Now we can determine our threshold by
μ+(z-score)*(σ) = 5000+1.96*50 = 5098
where μ is our mean, z-score is the z-score we just found, and σ is the standard deviation (from our calculations above). So from that if our observed value is greater than 5098, we have a bias coin. Because 5156 > 5098 we accept our alternate hypothesis, our coin is bias! As it turns out if we do the math using our observed value of 5156, it puts us 3.11 standard deviations away which converting back to p-value means there is only a ~ 1.9% chance that our coin is fair and we just happened to get the result we found.

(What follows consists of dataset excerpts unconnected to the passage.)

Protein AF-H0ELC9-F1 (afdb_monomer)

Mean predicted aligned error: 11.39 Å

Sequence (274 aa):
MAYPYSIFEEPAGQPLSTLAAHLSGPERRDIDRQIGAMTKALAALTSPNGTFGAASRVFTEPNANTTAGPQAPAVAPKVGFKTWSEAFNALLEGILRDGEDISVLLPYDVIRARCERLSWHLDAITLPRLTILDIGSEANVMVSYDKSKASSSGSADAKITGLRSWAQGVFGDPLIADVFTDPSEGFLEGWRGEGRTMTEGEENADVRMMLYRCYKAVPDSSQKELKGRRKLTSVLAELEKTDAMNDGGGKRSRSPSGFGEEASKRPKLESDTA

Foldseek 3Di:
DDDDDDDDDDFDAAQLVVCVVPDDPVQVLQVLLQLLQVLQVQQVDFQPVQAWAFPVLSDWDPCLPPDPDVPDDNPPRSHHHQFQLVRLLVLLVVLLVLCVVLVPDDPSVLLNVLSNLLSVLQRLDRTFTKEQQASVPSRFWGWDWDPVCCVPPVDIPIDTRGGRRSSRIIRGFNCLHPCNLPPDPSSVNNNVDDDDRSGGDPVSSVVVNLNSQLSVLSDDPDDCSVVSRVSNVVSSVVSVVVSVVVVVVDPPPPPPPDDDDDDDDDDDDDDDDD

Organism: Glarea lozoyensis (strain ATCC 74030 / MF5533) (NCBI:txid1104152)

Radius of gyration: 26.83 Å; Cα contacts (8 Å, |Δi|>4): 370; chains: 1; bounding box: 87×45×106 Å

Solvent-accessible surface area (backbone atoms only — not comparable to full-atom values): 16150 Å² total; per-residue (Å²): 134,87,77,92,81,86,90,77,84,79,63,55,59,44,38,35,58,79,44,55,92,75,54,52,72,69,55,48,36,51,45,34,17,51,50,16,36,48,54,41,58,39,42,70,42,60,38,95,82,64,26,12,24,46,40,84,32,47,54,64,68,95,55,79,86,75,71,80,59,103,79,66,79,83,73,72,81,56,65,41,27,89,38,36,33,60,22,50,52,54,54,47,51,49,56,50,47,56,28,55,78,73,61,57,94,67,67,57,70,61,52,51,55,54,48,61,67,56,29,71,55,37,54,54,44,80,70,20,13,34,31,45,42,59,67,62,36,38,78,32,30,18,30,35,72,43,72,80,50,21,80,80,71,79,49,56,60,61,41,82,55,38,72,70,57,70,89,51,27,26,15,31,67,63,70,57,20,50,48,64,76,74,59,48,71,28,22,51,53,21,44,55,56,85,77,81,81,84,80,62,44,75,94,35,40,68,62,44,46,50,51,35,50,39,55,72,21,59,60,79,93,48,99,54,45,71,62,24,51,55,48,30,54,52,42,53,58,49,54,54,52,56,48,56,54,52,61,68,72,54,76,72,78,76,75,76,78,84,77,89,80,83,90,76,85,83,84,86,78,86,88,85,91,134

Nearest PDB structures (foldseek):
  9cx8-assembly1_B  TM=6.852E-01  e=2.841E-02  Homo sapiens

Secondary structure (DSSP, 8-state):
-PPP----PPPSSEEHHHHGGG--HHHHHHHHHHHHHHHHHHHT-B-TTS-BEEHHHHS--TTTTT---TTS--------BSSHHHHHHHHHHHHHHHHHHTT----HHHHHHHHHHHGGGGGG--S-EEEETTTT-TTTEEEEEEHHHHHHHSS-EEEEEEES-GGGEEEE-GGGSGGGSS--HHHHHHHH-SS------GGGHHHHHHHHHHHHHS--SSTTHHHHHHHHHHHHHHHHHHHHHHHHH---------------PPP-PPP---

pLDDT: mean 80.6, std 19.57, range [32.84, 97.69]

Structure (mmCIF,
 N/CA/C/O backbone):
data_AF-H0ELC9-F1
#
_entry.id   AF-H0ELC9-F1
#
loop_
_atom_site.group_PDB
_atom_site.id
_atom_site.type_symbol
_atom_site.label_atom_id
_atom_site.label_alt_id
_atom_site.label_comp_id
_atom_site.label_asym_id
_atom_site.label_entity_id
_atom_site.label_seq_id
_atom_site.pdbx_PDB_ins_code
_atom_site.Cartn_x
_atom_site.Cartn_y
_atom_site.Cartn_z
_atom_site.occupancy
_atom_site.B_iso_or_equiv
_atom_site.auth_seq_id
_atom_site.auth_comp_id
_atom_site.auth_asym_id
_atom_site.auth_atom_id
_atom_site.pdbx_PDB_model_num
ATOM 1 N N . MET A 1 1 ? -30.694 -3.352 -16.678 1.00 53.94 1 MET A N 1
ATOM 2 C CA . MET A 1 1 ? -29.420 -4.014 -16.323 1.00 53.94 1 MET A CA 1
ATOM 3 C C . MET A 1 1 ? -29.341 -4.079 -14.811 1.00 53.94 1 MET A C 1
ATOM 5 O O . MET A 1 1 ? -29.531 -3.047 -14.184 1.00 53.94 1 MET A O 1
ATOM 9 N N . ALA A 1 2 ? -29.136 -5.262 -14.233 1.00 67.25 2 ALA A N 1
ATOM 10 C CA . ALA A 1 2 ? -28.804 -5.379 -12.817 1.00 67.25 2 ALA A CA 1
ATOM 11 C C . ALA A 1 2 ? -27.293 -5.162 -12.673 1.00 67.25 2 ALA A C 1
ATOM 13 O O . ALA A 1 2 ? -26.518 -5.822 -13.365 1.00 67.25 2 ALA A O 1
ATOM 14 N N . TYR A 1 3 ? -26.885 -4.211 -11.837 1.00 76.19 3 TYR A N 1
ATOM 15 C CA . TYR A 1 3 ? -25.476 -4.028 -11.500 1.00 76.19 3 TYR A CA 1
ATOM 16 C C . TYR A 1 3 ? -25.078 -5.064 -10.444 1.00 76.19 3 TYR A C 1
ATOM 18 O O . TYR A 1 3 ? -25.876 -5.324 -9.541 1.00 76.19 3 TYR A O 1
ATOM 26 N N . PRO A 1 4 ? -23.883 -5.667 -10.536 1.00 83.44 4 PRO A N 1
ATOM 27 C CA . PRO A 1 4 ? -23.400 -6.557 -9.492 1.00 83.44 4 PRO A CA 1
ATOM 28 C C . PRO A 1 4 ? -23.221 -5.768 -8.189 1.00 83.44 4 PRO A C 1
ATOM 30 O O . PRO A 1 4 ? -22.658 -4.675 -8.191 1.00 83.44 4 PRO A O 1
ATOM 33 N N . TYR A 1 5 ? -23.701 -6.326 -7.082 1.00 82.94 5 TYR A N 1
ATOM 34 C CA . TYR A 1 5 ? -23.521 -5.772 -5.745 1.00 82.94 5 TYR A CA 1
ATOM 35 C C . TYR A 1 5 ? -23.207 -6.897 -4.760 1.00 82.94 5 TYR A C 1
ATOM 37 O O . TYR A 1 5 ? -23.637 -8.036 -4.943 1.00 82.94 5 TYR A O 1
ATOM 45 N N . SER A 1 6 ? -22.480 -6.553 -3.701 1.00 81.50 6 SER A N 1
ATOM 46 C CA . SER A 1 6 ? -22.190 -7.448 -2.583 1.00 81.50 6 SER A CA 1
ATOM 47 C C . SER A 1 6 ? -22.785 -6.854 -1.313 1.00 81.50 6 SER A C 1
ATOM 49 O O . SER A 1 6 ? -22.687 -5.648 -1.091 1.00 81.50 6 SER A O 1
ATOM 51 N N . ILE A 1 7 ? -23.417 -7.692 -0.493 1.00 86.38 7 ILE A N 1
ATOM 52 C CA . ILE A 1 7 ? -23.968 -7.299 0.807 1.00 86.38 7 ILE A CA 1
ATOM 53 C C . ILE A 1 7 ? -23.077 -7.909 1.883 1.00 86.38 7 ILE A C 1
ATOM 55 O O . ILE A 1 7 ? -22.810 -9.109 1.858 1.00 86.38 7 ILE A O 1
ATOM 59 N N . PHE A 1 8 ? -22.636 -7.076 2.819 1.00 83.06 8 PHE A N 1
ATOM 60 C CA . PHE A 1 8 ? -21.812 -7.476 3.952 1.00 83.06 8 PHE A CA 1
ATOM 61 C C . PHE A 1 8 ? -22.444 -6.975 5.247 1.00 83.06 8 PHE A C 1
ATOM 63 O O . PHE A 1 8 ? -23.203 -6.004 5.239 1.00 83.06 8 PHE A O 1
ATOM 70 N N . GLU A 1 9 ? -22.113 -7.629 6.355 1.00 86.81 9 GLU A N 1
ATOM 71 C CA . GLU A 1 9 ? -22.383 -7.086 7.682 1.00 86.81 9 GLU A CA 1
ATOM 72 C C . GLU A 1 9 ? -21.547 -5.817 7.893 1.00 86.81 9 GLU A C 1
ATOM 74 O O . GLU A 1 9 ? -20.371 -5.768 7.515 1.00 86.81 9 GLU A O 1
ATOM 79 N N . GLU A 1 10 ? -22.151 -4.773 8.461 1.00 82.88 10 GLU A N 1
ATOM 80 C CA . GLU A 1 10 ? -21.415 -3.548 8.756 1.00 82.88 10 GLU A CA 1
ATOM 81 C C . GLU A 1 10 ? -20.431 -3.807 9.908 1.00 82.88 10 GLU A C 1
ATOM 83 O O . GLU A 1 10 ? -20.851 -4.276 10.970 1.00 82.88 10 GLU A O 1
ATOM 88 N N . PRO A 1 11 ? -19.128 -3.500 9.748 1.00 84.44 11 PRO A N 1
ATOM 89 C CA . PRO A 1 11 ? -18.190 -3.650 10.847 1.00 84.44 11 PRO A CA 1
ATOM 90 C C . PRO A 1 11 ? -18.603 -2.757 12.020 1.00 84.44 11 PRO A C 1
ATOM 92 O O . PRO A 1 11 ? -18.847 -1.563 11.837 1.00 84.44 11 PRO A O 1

And there you have it, we’ve determined what significance means in this context! As we’ve seen, significance depends on the amount of confidence you want to have in your data. The higher the confidence level, the harder it is to have a value that is considered “significant.” To illustrate this, if we went back to our explanation of significance we said that particle physicists rely on a 5 sigma confidence level, using that standard, we would have to accept our null hypothesis! This actually let’s us take a momentary break from significance and we can discuss type 1 and type 2 errors! That will be a slightly shorter conversation and I think after these past few days a short post is in order.
So yeah, I probably could have broken this up into a few more posts, but I’m glad we finally solved the mystery of the bias coin. We will go back and tie up some loose ends, such as the p-value and z-score that I glossed over to keep this short. For those of you who hung in there to the end, I hope it was worth it. You my dear readers are why I am doing this, so I hope it helps!
Until next time, don’t stop learning!
*As usual, I make no claim to the accuracy of this information, some of it might be wrong. I’m learning, which is why I’m writing these posts and if you’re reading this then I am assuming you are trying to learn too. My plea to yu is this, if you see something that is not correct, or if you want to expand on something, do it. Let’s learn together!!